A nightclub spokesman said: “A drink was spilled on Anthony Bradley’s coat.

“Words were exchanged between two groups. There was some altercation. The bouncers were straight in, separated them and turfed Stokes out.”

A Celtic spokesman said: “We believe the police are carrying out an investigation. We would, therefore, not be able to make any comment at this stage.

“However, when that investigation is complete, we will conduct our own inquiry into the matter.”

Behave yourself

Italy coach Cesare Prandelli has told striker Mario Balotelli to put his teammates first by avoiding controversy during the Confederations Cup in Brazil.
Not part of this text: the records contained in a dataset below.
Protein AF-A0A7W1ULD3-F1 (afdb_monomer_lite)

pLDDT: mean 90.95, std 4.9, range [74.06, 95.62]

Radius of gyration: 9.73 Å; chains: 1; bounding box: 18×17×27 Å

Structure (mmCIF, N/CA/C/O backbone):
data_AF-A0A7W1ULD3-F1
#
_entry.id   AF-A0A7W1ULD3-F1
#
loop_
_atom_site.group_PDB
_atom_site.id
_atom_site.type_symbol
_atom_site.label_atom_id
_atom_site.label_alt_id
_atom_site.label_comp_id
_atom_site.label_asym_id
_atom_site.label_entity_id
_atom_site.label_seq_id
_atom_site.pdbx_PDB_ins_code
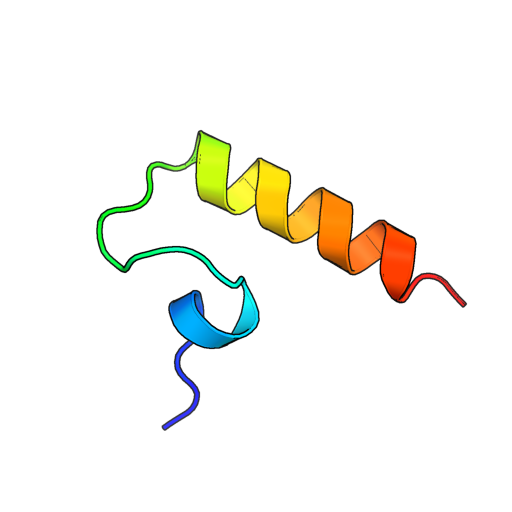_atom_site.Cartn_x
_atom_site.Cartn_y
_atom_site.Cartn_z
_atom_site.occupancy
_atom_site.B_iso_or_equiv
_atom_site.auth_seq_id
_atom_site.auth_comp_id
_atom_site.auth_asym_id
_atom_site.auth_atom_id
_atom_site.pdbx_PDB_model_num
ATOM 1 N N . MET A 1 1 ? -9.086 -13.500 -9.846 1.00 75.25 1 MET A N 1
ATOM 2 C CA . MET A 1 1 ? -7.674 -13.245 -9.484 1.00 75.25 1 MET A CA 1
ATOM 3 C C . MET A 1 1 ? -7.657 -11.984 -8.635 1.00 75.25 1 MET A C 1
ATOM 5 O O . MET A 1 1 ? -8.317 -11.039 -9.034 1.00 75.25 1 ME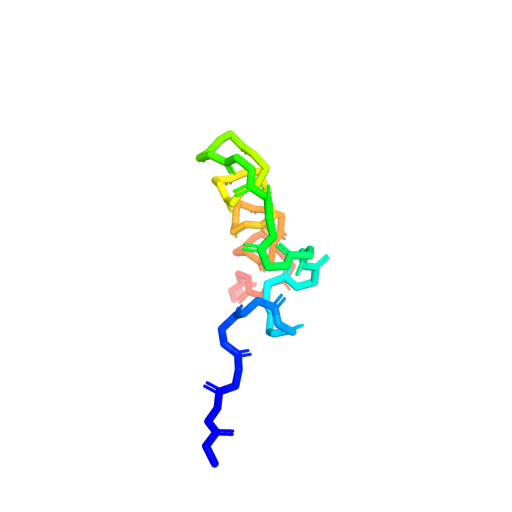T A O 1
ATOM 9 N N . ARG A 1 2 ? -7.050 -11.986 -7.442 1.00 74.06 2 ARG A N 1
ATOM 10 C CA . ARG A 1 2 ? -6.994 -10.779 -6.597 1.00 74.06 2 ARG A CA 1
ATOM 11 C C . ARG A 1 2 ? -5.803 -9.938 -7.049 1.00 74.06 2 ARG A C 1
ATOM 13 O O . ARG A 1 2 ? -4.684 -10.441 -7.013 1.00 74.06 2 ARG A O 1
ATOM 20 N N . ASP A 1 3 ? -6.046 -8.714 -7.506 1.00 89.56 3 ASP A N 1
ATOM 21 C CA . ASP A 1 3 ? -4.975 -7.801 -7.894 1.00 89.56 3 ASP A CA 1
ATOM 22 C C . ASP A 1 3 ? -4.439 -7.092 -6.641 1.00 89.56 3 ASP A C 1
ATOM 24 O O . ASP A 1 3 ? -5.111 -6.265 -6.025 1.00 89.56 3 ASP A O 1
ATOM 28 N N . TYR A 1 4 ? -3.229 -7.465 -6.221 1.00 87.56 4 TYR A N 1
ATOM 29 C CA . TYR A 1 4 ? -2.581 -6.883 -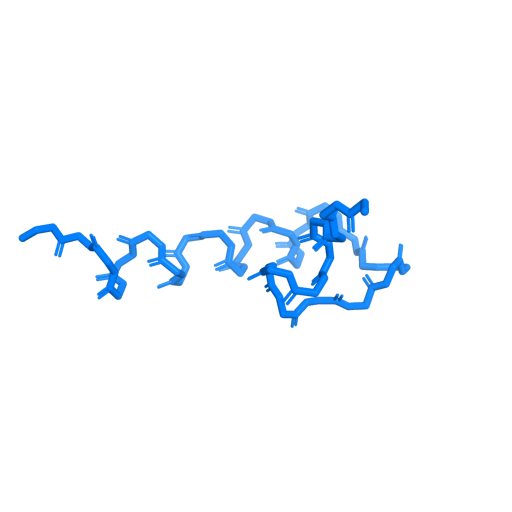5.045 1.00 87.56 4 TYR A CA 1
ATOM 30 C C . TYR A 1 4 ? -2.321 -5.385 -5.203 1.00 87.56 4 TYR A C 1
ATOM 32 O O . TYR A 1 4 ? -2.335 -4.666 -4.207 1.00 87.56 4 TYR A O 1
ATOM 40 N N . TYR A 1 5 ? -2.114 -4.911 -6.432 1.00 90.00 5 TYR A N 1
ATOM 41 C CA . TYR A 1 5 ? -1.880 -3.499 -6.707 1.00 90.00 5 TYR A CA 1
ATOM 42 C C . TYR A 1 5 ? -3.175 -2.696 -6.553 1.00 90.00 5 TYR A C 1
ATOM 44 O O . TYR A 1 5 ? -3.157 -1.632 -5.940 1.00 90.00 5 TYR A O 1
ATOM 52 N N . GLU A 1 6 ? -4.315 -3.250 -6.983 1.00 89.44 6 GLU A N 1
ATOM 53 C CA . GLU A 1 6 ? -5.633 -2.642 -6.745 1.00 89.44 6 GLU A CA 1
ATOM 54 C C . GLU A 1 6 ? -5.988 -2.615 -5.255 1.00 89.44 6 GLU A C 1
ATOM 56 O O . GLU A 1 6 ? -6.448 -1.590 -4.756 1.00 89.44 6 GLU A O 1
ATOM 61 N N . ILE A 1 7 ? -5.710 -3.698 -4.519 1.00 90.06 7 ILE A N 1
ATOM 62 C CA . ILE A 1 7 ? -5.940 -3.763 -3.063 1.00 90.06 7 ILE A CA 1
ATOM 63 C C . ILE A 1 7 ? -5.086 -2.728 -2.328 1.00 90.06 7 ILE A C 1
ATOM 65 O O . ILE A 1 7 ? -5.556 -2.061 -1.408 1.00 90.06 7 ILE A O 1
ATOM 69 N N . LEU A 1 8 ? -3.825 -2.588 -2.733 1.00 91.12 8 LEU A N 1
ATOM 70 C CA . LEU A 1 8 ? -2.908 -1.603 -2.172 1.00 91.12 8 LEU A CA 1
ATOM 71 C C . LEU A 1 8 ? -3.169 -0.181 -2.700 1.00 91.12 8 LEU A C 1
ATOM 73 O O . LEU A 1 8 ? -2.550 0.759 -2.199 1.00 91.12 8 LEU A O 1
ATOM 77 N N . GLY A 1 9 ? -4.064 -0.000 -3.675 1.00 90.31 9 GLY A N 1
ATOM 78 C CA . GLY A 1 9 ? -4.373 1.292 -4.289 1.00 90.31 9 GLY A CA 1
ATOM 79 C C . GLY A 1 9 ? -3.177 1.934 -4.996 1.00 90.31 9 GLY A C 1
ATOM 80 O O . GLY A 1 9 ? -3.049 3.158 -5.002 1.00 90.31 9 GLY A O 1
ATOM 81 N N . VAL A 1 10 ? -2.270 1.122 -5.539 1.00 92.75 10 VAL A N 1
ATOM 82 C CA . VAL A 1 10 ? -1.049 1.566 -6.224 1.00 92.75 10 VAL A CA 1
ATOM 83 C C . VAL A 1 10 ? -1.034 1.060 -7.667 1.00 92.75 10 VAL A C 1
ATOM 85 O O . VAL A 1 10 ? -1.604 0.011 -7.956 1.00 92.75 10 VAL A O 1
ATOM 88 N N . PRO A 1 11 ? -0.388 1.771 -8.604 1.00 92.62 11 PRO A N 1
ATOM 89 C CA . PRO A 1 11 ? -0.251 1.279 -9.967 1.00 92.62 11 PRO A CA 1
ATOM 90 C C . PRO A 1 11 ? 0.712 0.080 -10.029 1.00 92.62 11 PRO A C 1
ATOM 92 O O . PRO A 1 11 ? 1.577 -0.094 -9.173 1.00 92.62 11 PRO A O 1
ATOM 95 N N . ARG A 1 12 ? 0.606 -0.746 -11.076 1.00 88.69 12 ARG A N 1
ATOM 96 C CA . ARG A 1 12 ? 1.447 -1.952 -11.245 1.00 88.69 12 ARG A CA 1
ATOM 97 C C . ARG A 1 12 ? 2.941 -1.662 -11.416 1.00 88.69 12 ARG A C 1
ATOM 99 O O . ARG A 1 12 ? 3.762 -2.542 -11.193 1.00 88.69 12 ARG A O 1
ATOM 106 N N . ASN A 1 13 ? 3.286 -0.440 -11.813 1.00 91.75 13 ASN A N 1
ATOM 107 C CA . ASN A 1 13 ? 4.660 0.047 -11.926 1.00 91.75 13 ASN A CA 1
ATOM 108 C C . ASN A 1 13 ? 5.144 0.779 -10.660 1.00 91.75 13 ASN A C 1
ATOM 110 O O . ASN A 1 13 ? 6.168 1.455 -10.715 1.00 91.75 13 ASN A O 1
ATOM 114 N N . ALA A 1 14 ? 4.400 0.694 -9.552 1.00 92.31 14 ALA A N 1
ATOM 115 C CA . ALA A 1 14 ? 4.787 1.315 -8.295 1.00 92.31 14 ALA A CA 1
ATOM 116 C C . ALA A 1 14 ? 6.131 0.774 -7.796 1.00 92.31 14 ALA A C 1
ATOM 118 O O . ALA A 1 14 ? 6.414 -0.424 -7.868 1.00 92.31 14 ALA A O 1
ATOM 119 N N . ASP A 1 15 ? 6.941 1.676 -7.255 1.00 93.62 15 ASP A N 1
ATOM 120 C CA . ASP A 1 15 ? 8.203 1.334 -6.624 1.00 93.62 15 ASP A CA 1
ATOM 121 C C . ASP A 1 15 ? 7.989 0.684 -5.245 1.00 93.62 15 ASP A C 1
ATOM 123 O O . ASP A 1 15 ? 6.907 0.692 -4.642 1.00 93.62 15 ASP A O 1
ATOM 127 N N . ALA A 1 16 ? 9.061 0.086 -4.725 1.00 93.25 16 ALA A N 1
ATOM 128 C CA . ALA A 1 16 ? 9.032 -0.571 -3.423 1.00 93.25 16 ALA A CA 1
ATOM 129 C C . ALA A 1 16 ? 8.678 0.401 -2.278 1.00 93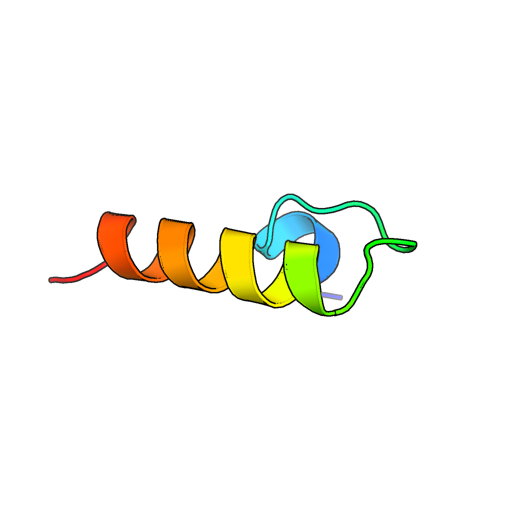.25 16 ALA A C 1
ATOM 131 O O . ALA A 1 16 ? 8.124 -0.020 -1.258 1.00 93.25 16 ALA A O 1
ATOM 132 N N . GLU A 1 17 ? 8.980 1.694 -2.429 1.00 94.88 17 GLU A N 1
ATOM 133 C CA . GLU A 1 17 ? 8.630 2.716 -1.444 1.00 94.88 17 GLU A CA 1
ATOM 134 C C . GLU A 1 17 ? 7.129 3.013 -1.423 1.00 94.88 17 GLU A C 1
ATOM 136 O O . GLU A 1 17 ? 6.532 3.030 -0.339 1.00 94.88 17 GLU A O 1
ATOM 141 N N . ALA A 1 18 ? 6.500 3.187 -2.588 1.00 93.06 18 ALA A N 1
ATOM 142 C CA . ALA A 1 18 ? 5.064 3.402 -2.714 1.00 93.06 18 ALA A CA 1
ATOM 143 C C . ALA A 1 18 ? 4.276 2.209 -2.172 1.00 93.06 18 ALA A C 1
ATOM 145 O O . ALA A 1 18 ? 3.336 2.412 -1.399 1.00 93.06 18 ALA A O 1
ATOM 146 N N . LEU A 1 19 ? 4.707 0.978 -2.475 1.00 92.69 19 LEU A N 1
ATOM 147 C CA . LEU A 1 19 ? 4.121 -0.248 -1.917 1.00 92.69 19 LEU A CA 1
ATOM 148 C C . LEU A 1 19 ? 4.159 -0.245 -0.382 1.00 92.69 19 LEU A C 1
ATOM 150 O O . LEU A 1 19 ? 3.135 -0.427 0.277 1.00 92.69 19 LEU A O 1
ATOM 154 N N . LYS A 1 20 ? 5.327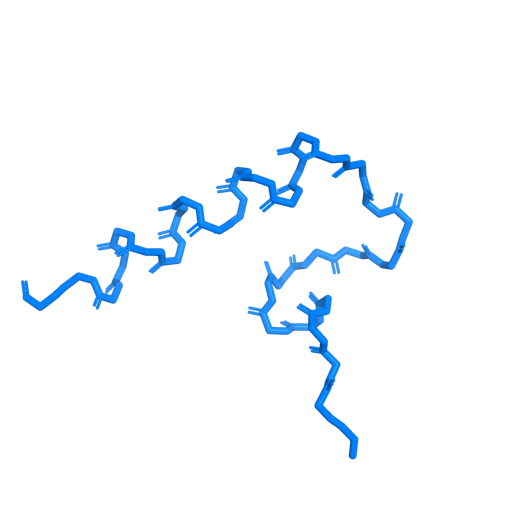 0.033 0.212 1.00 94.38 20 LYS A N 1
ATOM 155 C CA . LYS A 1 20 ? 5.476 0.107 1.676 1.00 94.38 20 LYS A CA 1
ATOM 156 C C . LYS A 1 20 ? 4.634 1.228 2.288 1.00 94.38 20 LYS A C 1
ATOM 158 O O . LYS A 1 20 ? 4.088 1.064 3.378 1.00 94.38 20 LYS A O 1
ATOM 163 N N . LYS A 1 21 ? 4.541 2.381 1.622 1.00 94.50 21 LYS A N 1
ATOM 164 C CA . LYS A 1 21 ? 3.768 3.534 2.098 1.00 94.50 21 LYS A CA 1
ATOM 165 C C . LYS A 1 21 ? 2.267 3.250 2.082 1.00 94.50 21 LYS A C 1
ATOM 167 O O . LYS A 1 21 ? 1.599 3.558 3.069 1.00 94.50 21 LYS A O 1
ATOM 172 N N . SER A 1 22 ? 1.755 2.653 1.006 1.00 95.12 22 SER A N 1
ATOM 173 C CA . SER A 1 22 ? 0.338 2.296 0.896 1.00 95.12 22 SER A CA 1
ATOM 174 C C . SER A 1 22 ? -0.037 1.219 1.918 1.00 95.12 22 SER A C 1
ATOM 176 O O . SER A 1 22 ? -1.014 1.394 2.646 1.00 95.12 22 SER A O 1
ATOM 178 N N . TYR A 1 23 ? 0.809 0.194 2.081 1.00 94.62 23 TYR A N 1
ATOM 179 C CA . TYR A 1 23 ? 0.612 -0.852 3.082 1.00 94.62 23 TYR A CA 1
ATOM 180 C C . TYR A 1 23 ? 0.506 -0.278 4.498 1.00 94.62 23 TYR A C 1
ATOM 182 O O . TYR A 1 23 ? -0.447 -0.574 5.212 1.00 94.62 23 TYR A O 1
ATOM 190 N N . ARG A 1 24 ? 1.438 0.601 4.900 1.00 95.62 24 ARG A N 1
ATOM 191 C CA . ARG A 1 24 ? 1.388 1.250 6.223 1.00 95.62 24 ARG A CA 1
ATOM 192 C C . ARG A 1 24 ? 0.109 2.061 6.423 1.00 95.62 24 ARG A C 1
ATOM 194 O O . ARG A 1 24 ? -0.463 2.033 7.506 1.00 95.62 24 ARG A O 1
ATOM 201 N N . LYS A 1 25 ? -0.344 2.776 5.390 1.00 94.12 25 LYS A N 1
ATOM 202 C CA . LYS A 1 25 ? -1.573 3.576 5.451 1.00 94.12 25 LYS A CA 1
ATOM 203 C C . LYS A 1 25 ? -2.808 2.693 5.643 1.00 94.12 25 LYS A C 1
ATOM 205 O O . LYS A 1 25 ? -3.621 2.986 6.512 1.00 94.12 25 LYS A O 1
ATOM 210 N N . LEU A 1 26 ? -2.922 1.614 4.871 1.00 93.00 26 LEU A N 1
ATOM 211 C CA . LEU A 1 26 ? -4.013 0.643 4.990 1.00 93.00 26 LEU A CA 1
ATOM 212 C C . LEU A 1 26 ? -3.993 -0.070 6.345 1.00 93.00 26 LEU A C 1
ATOM 214 O O . LEU A 1 26 ? -5.033 -0.211 6.978 1.00 93.00 26 LEU A O 1
ATOM 218 N N . ALA A 1 27 ? -2.810 -0.455 6.827 1.00 94.25 27 ALA A N 1
ATOM 219 C CA . ALA A 1 27 ? -2.649 -1.096 8.128 1.00 94.25 27 ALA A CA 1
ATOM 220 C C . ALA A 1 27 ? -3.111 -0.200 9.287 1.00 94.25 27 ALA A C 1
ATOM 222 O O . ALA A 1 27 ? -3.684 -0.711 10.238 1.00 94.25 27 ALA A O 1
ATOM 223 N N . LEU A 1 28 ? -2.901 1.119 9.201 1.00 93.94 28 LEU A N 1
ATOM 224 C CA . LEU A 1 28 ? -3.410 2.075 10.192 1.00 93.94 28 LEU A CA 1
ATOM 225 C C . LEU A 1 28 ? -4.930 2.255 10.111 1.00 93.94 28 LEU A C 1
ATOM 227 O O . LEU A 1 28 ? -5.576 2.417 11.136 1.00 93.94 28 LEU A O 1
ATOM 231 N N . GLN A 1 29 ? -5.501 2.238 8.906 1.00 91.69 29 GLN A N 1
ATOM 232 C CA . GLN A 1 29 ? -6.947 2.397 8.705 1.00 91.69 29 GLN A CA 1
ATOM 233 C C . GLN A 1 29 ? -7.753 1.178 9.159 1.00 91.69 29 GLN A C 1
ATOM 235 O O . GLN A 1 29 ? -8.898 1.322 9.572 1.00 91.69 29 GLN A O 1
ATOM 240 N N . HIS A 1 30 ? -7.158 -0.008 9.059 1.00 93.94 30 HIS A N 1
ATOM 241 C CA . HIS A 1 30 ? -7.771 -1.279 9.440 1.00 93.94 30 HIS A CA 1
ATOM 242 C C . HIS A 1 30 ? -7.177 -1.868 10.721 1.00 93.94 30 HIS A C 1
ATOM 244 O O . HIS A 1 30 ? -7.429 -3.036 11.024 1.00 93.94 30 HIS A O 1
ATOM 250 N N . HIS A 1 31 ? -6.369 -1.097 11.453 1.00 85.50 31 HIS A N 1
ATOM 251 C CA . HIS A 1 31 ? -5.959 -1.501 12.789 1.00 85.50 31 HIS A CA 1
ATOM 252 C C . HIS A 1 31 ? -7.226 -1.620 13.653 1.00 85.50 31 HIS A C 1
ATOM 254 O O . HIS A 1 31 ? -8.058 -0.712 13.577 1.00 85.50 31 HIS A O 1
ATOM 260 N N . PRO A 1 32 ? -7.417 -2.733 14.381 1.00 86.69 32 PRO A N 1
ATOM 261 C CA . PRO A 1 32 ? -8.591 -2.927 15.228 1.00 86.69 32 PRO A CA 1
ATOM 262 C C . PRO A 1 32 ? -8.722 -1.860 16.320 1.00 86.69 32 PRO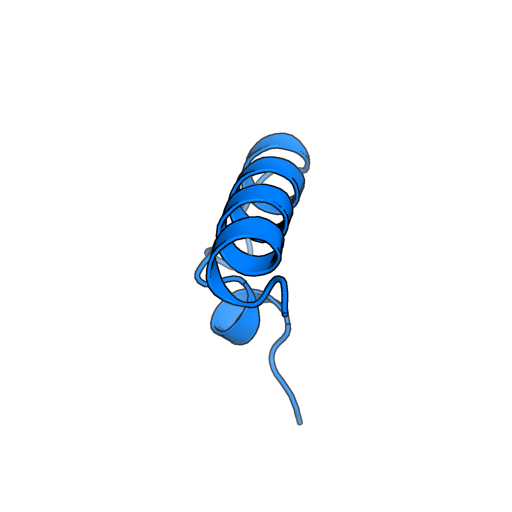 A C 1
ATOM 264 O O . PRO A 1 32 ? -7.683 -1.301 16.745 1.00 86.69 32 PRO A O 1
#

Foldseek 3Di:
DDDPCVVLVHDPPDDPVSSVVSVVVVCVVPVD

Secondary structure (DSSP, 8-state):
---HHHHTT--TT--HHHHHHHHHHHHHHS--

Sequence (32 aa):
MRDYYEILGVPRNADAEALKKSYRKLALQHHP

Balotelli, who was sent off in Italy’s 0-0 draw in a World Cup qualifier against the Czech Republic last Friday, was understandably, the centre of attention when Italy arrived in Brazil ahead of their Confederations Cup opener against Mexico on Monday.

His dismissal in Prague was the 22-year-old’s sixth of his career and he vented his fury by punching and kicking the wall of the players’ dugout.

“Players need to have greater tolerance at times,” Prandelli said Monday.

“If there is a problem he has to remember that it has to be resolved by the group.”

After initially Balotelli eventually apologised for his dismissal, or at least, his reaction to it, which showed, if nothing else, that he cares.

After the game the forward tweeted: “Write whatever you want, but in the Confederations Cup cheer for another nation. I tell you that from my HEART. (And watch the game again. ALL OF IT.)”

However, the attacker recanted by the following day.

“… Good morning … Yesterday my reaction wasn’t right, I apologize … SORRY … To my team … I have to learn … Still … ,” he tweeted.

Given the abuse he frequently receives from his fellow Italians, it is a wonder that Balotelli bothers playing for the national team at all.